Provided records START
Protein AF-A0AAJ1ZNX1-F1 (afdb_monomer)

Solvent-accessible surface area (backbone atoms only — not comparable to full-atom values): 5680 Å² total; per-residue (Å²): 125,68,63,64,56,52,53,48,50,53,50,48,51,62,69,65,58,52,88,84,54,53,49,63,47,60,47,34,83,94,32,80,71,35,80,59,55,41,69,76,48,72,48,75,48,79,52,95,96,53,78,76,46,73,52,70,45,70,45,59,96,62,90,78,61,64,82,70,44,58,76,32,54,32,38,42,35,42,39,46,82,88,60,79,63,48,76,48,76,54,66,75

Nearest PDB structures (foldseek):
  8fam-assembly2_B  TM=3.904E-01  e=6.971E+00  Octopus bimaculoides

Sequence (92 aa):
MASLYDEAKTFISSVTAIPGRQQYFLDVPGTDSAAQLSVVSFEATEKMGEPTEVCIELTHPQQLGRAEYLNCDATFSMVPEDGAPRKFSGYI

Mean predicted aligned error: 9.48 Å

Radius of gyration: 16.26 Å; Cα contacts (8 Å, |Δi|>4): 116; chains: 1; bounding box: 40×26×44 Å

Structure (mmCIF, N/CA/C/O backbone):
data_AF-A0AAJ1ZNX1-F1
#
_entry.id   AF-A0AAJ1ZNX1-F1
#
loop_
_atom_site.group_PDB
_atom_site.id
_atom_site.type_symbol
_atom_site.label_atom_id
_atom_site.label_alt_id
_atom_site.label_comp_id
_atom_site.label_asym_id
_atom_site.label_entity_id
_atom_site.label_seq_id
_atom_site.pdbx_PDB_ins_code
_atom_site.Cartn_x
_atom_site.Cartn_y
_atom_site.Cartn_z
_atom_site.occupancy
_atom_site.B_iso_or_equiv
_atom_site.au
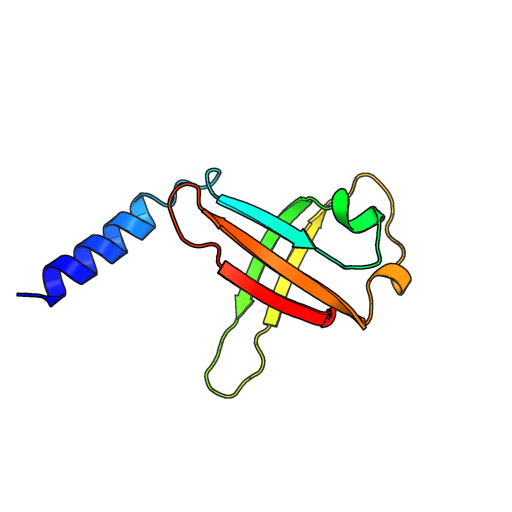th_seq_id
_atom_site.auth_comp_id
_atom_site.auth_asym_id
_atom_site.auth_atom_id
_atom_site.pdbx_PDB_model_num
ATOM 1 N N . MET A 1 1 ? 26.637 1.753 -29.590 1.00 49.16 1 MET A N 1
ATOM 2 C CA . MET A 1 1 ? 25.572 2.712 -29.966 1.00 49.16 1 MET A CA 1
ATOM 3 C C . MET A 1 1 ? 24.202 2.404 -29.353 1.00 49.16 1 MET A C 1
ATOM 5 O O . MET A 1 1 ? 23.376 3.300 -29.358 1.00 49.16 1 MET A O 1
ATOM 9 N N . ALA A 1 2 ? 23.947 1.212 -28.790 1.00 56.78 2 ALA A N 1
ATOM 10 C CA . ALA A 1 2 ? 22.678 0.915 -28.107 1.00 56.78 2 ALA A CA 1
ATOM 11 C C . ALA A 1 2 ? 22.519 1.630 -26.745 1.00 56.78 2 ALA A C 1
ATOM 13 O O . ALA A 1 2 ? 21.421 2.048 -26.405 1.00 56.78 2 ALA A O 1
ATOM 14 N N . SER A 1 3 ? 23.616 1.841 -26.005 1.00 60.53 3 SER A N 1
ATOM 15 C CA . SER A 1 3 ? 23.569 2.409 -24.646 1.00 60.53 3 SER A CA 1
ATOM 16 C C . SER A 1 3 ? 23.058 3.849 -24.594 1.00 60.53 3 SER A C 1
ATOM 18 O O . SER A 1 3 ? 22.315 4.197 -23.688 1.00 60.53 3 SER A O 1
ATOM 20 N N . LEU A 1 4 ? 23.397 4.670 -25.593 1.00 61.28 4 LEU A N 1
ATOM 21 C CA . LEU A 1 4 ? 23.016 6.084 -25.618 1.00 61.28 4 LEU A CA 1
ATOM 22 C C . LEU A 1 4 ? 21.500 6.273 -25.804 1.00 61.28 4 LEU A C 1
ATOM 24 O O . LEU A 1 4 ? 20.925 7.224 -25.288 1.00 61.28 4 LEU A O 1
ATOM 28 N N . TYR A 1 5
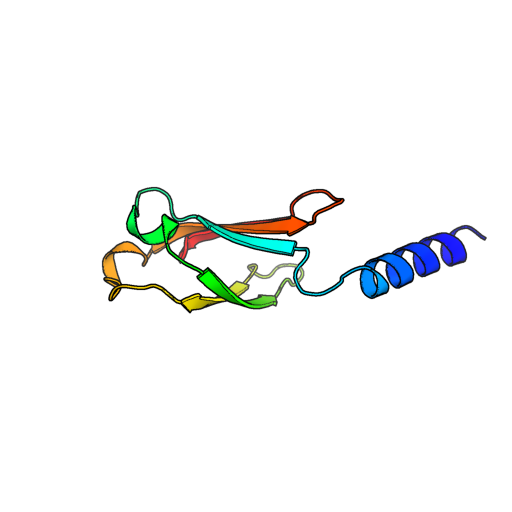 ? 20.850 5.354 -26.525 1.00 60.91 5 TYR A N 1
ATOM 29 C CA . TYR A 1 5 ? 19.398 5.371 -26.716 1.00 60.91 5 TYR A CA 1
ATOM 30 C C . TYR A 1 5 ? 18.641 4.904 -25.465 1.00 60.91 5 TYR A C 1
ATOM 32 O O . TYR A 1 5 ? 17.580 5.448 -25.168 1.00 60.91 5 TYR A O 1
ATOM 40 N N . ASP A 1 6 ? 19.186 3.942 -24.717 1.00 57.41 6 ASP A N 1
ATOM 41 C CA . ASP A 1 6 ? 18.594 3.451 -23.462 1.00 57.41 6 ASP A CA 1
ATOM 42 C C . ASP A 1 6 ? 18.710 4.484 -22.329 1.00 57.41 6 ASP A C 1
ATOM 44 O O . ASP A 1 6 ? 17.760 4.755 -21.591 1.00 57.41 6 ASP A O 1
ATOM 48 N N . GLU A 1 7 ? 19.864 5.147 -22.251 1.00 59.22 7 GLU A N 1
ATOM 49 C CA . GLU A 1 7 ? 20.137 6.214 -21.288 1.00 59.22 7 GLU A CA 1
ATOM 50 C C . GLU A 1 7 ? 19.268 7.449 -21.576 1.00 59.22 7 GLU A C 1
ATOM 52 O O . GLU A 1 7 ? 18.659 8.013 -20.666 1.00 59.22 7 GLU A O 1
ATOM 57 N N . ALA A 1 8 ? 19.087 7.791 -22.858 1.00 58.72 8 ALA A N 1
ATOM 58 C CA . ALA A 1 8 ? 18.144 8.822 -23.281 1.00 58.72 8 ALA A CA 1
ATOM 59 C C . ALA A 1 8 ? 16.691 8.448 -22.946 1.00 58.72 8 ALA A C 1
ATOM 61 O O . ALA A 1 8 ? 15.945 9.296 -22.470 1.00 58.72 8 ALA A O 1
ATOM 62 N N . LYS A 1 9 ? 16.274 7.190 -23.127 1.00 59.62 9 LYS A N 1
ATOM 63 C CA . LYS A 1 9 ? 14.915 6.743 -22.779 1.00 59.62 9 LYS A CA 1
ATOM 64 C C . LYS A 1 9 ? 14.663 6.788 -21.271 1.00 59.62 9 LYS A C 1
Provided records END
Task to complete. Omitting all pictures, reproduce the records above in their entirety.

Answer to this problem.
Protein AF-A0AAJ1ZNX1-F1 (afdb_monomer)

Solvent-accessible surface area (backbone atoms only — not comparable to full-atom values): 5680 Å² total; per-residue (Å²): 125,68,63,64,56,52,53,48,50,53,50,48,51,62,69,65,58,52,88,84,54,53,49,63,47,60,47,34,83,94,32,80,71,35,80,59,55,41,69,76,48,72,48,75,48,79,52,95,96,53,78,76,46,73,52,70,45,70,45,59,96,62,90,78,61,64,82,70,44,58,76,32,54,32,38,42,35,42,39,46,82,88,60,79,63,48,76,48,76,54,66,75

Nearest PDB structures (foldseek):
  8fam-assembly2_B  TM=3.904E-01  e=6.971E+00  Octopus bimaculoides

Sequence (92 aa):
MASLYDEAKTFISSVTAIPGRQQYFLDVPGTDSAAQLSVVSFEATEKMGEPTEVCIELTHPQQLGRAEYLNCDATFSMVPEDGAPRKFSGYI

Mean predicted aligned error: 9.48 Å

Radius of gyration: 16.26 Å; Cα contacts (8 Å, |Δi|>4): 116; chains: 1; bounding box: 40×26×44 Å

Structure (mmCIF, N/CA/C/O backbone):
data_AF-A0AAJ1ZNX1-F1
#
_entry.id   AF-A0AAJ1ZNX1-F1
#
loop_
_atom_site.group_PDB
_atom_site.id
_atom_site.type_symbol
_atom_site.label_atom_id
_atom_site.label_alt_id
_atom_site.label_comp_id
_atom_site.label_asym_id
_atom_site.label_entity_id
_atom_site.label_seq_id
_atom_site.pdbx_PDB_ins_code
_atom_site.Cartn_x
_atom_site.Cartn_y
_atom_site.Cartn_z
_atom_site.occupancy
_atom_site.B_iso_or_equiv
_atom_site.au
th_seq_id
_atom_site.auth_comp_id
_atom_site.auth_asym_id
_atom_site.auth_atom_id
_atom_site.pdbx_PDB_model_num
ATOM 1 N N . MET A 1 1 ? 26.637 1.753 -29.590 1.00 49.16 1 MET A N 1
ATOM 2 C CA . MET A 1 1 ? 25.572 2.712 -29.966 1.00 49.16 1 MET A CA 1
ATOM 3 C C . MET A 1 1 ? 24.202 2.404 -29.353 1.00 49.16 1 MET A C 1
ATOM 5 O O . MET A 1 1 ? 23.376 3.300 -29.358 1.00 49.16 1 MET A O 1
ATOM 9 N N . ALA A 1 2 ? 23.947 1.212 -28.790 1.00 56.78 2 ALA A N 1
ATOM 10 C CA . ALA A 1 2 ? 22.678 0.915 -28.107 1.00 56.78 2 ALA A CA 1
ATOM 11 C C . ALA A 1 2 ? 22.519 1.630 -26.745 1.00 56.78 2 ALA A C 1
ATOM 13 O O . ALA A 1 2 ? 21.421 2.048 -26.405 1.00 56.78 2 ALA A O 1
ATOM 14 N N . SER A 1 3 ? 23.616 1.841 -26.005 1.00 60.53 3 SER A N 1
ATOM 15 C CA . SER A 1 3 ? 23.569 2.409 -24.646 1.00 60.53 3 SER A CA 1
ATOM 16 C C . SER A 1 3 ? 23.058 3.849 -24.594 1.00 60.53 3 SER A C 1
ATOM 18 O O . SER A 1 3 ? 22.315 4.197 -23.688 1.00 60.53 3 SER A O 1
ATOM 20 N N . LEU A 1 4 ? 23.397 4.670 -25.593 1.00 61.28 4 LEU A N 1
ATOM 21 C CA . LEU A 1 4 ? 23.016 6.084 -25.618 1.00 61.28 4 LEU A CA 1
ATOM 22 C C . LEU A 1 4 ? 21.500 6.273 -25.804 1.00 61.28 4 LEU A C 1
ATOM 24 O O . LEU A 1 4 ? 20.925 7.224 -25.288 1.00 61.28 4 LEU A O 1
ATOM 28 N N . TYR A 1 5
 ? 20.850 5.354 -26.525 1.00 60.91 5 TYR A N 1
ATOM 29 C CA . TYR A 1 5 ? 19.398 5.371 -26.716 1.00 60.91 5 TYR A CA 1
ATOM 30 C C . TYR A 1 5 ? 18.641 4.904 -25.465 1.00 60.91 5 TYR A C 1
ATOM 32 O O . TYR A 1 5 ? 17.580 5.448 -25.168 1.00 60.91 5 TYR A O 1
ATOM 40 N N . ASP A 1 6 ? 19.186 3.942 -24.717 1.00 57.41 6 ASP A N 1
ATOM 41 C CA . ASP A 1 6 ? 18.594 3.451 -23.462 1.00 57.41 6 ASP A CA 1
ATOM 42 C C . ASP A 1 6 ? 18.710 4.484 -22.329 1.00 57.41 6 ASP A C 1
ATOM 44 O O . ASP A 1 6 ? 17.760 4.755 -21.591 1.00 57.41 6 ASP A O 1
ATOM 48 N N . GLU A 1 7 ? 19.864 5.147 -22.251 1.00 59.22 7 GLU A N 1
ATOM 49 C CA . GLU A 1 7 ? 20.137 6.214 -21.288 1.00 59.22 7 GLU A CA 1
ATOM 50 C C . GLU A 1 7 ? 19.268 7.449 -21.576 1.00 59.22 7 GLU A C 1
ATOM 52 O O . GLU A 1 7 ? 18.659 8.013 -20.666 1.00 59.22 7 GLU A O 1
ATOM 57 N N . ALA A 1 8 ? 19.087 7.791 -22.858 1.00 58.72 8 ALA A N 1
ATOM 58 C CA . ALA A 1 8 ? 18.144 8.822 -23.281 1.00 58.72 8 ALA A CA 1
ATOM 59 C C . ALA A 1 8 ? 16.691 8.448 -22.946 1.00 58.72 8 ALA A C 1
ATOM 61 O O . ALA A 1 8 ? 15.945 9.296 -22.470 1.00 58.72 8 ALA A O 1
ATOM 62 N N . LYS A 1 9 ? 16.274 7.190 -23.127 1.00 59.62 9 LYS A N 1
ATOM 63 C CA . LYS A 1 9 ? 14.915 6.743 -22.779 1.00 59.62 9 LYS A CA 1
ATOM 64 C C . LYS A 1 9 ? 14.663 6.788 -21.271 1.00 59.62 9 LYS A C 1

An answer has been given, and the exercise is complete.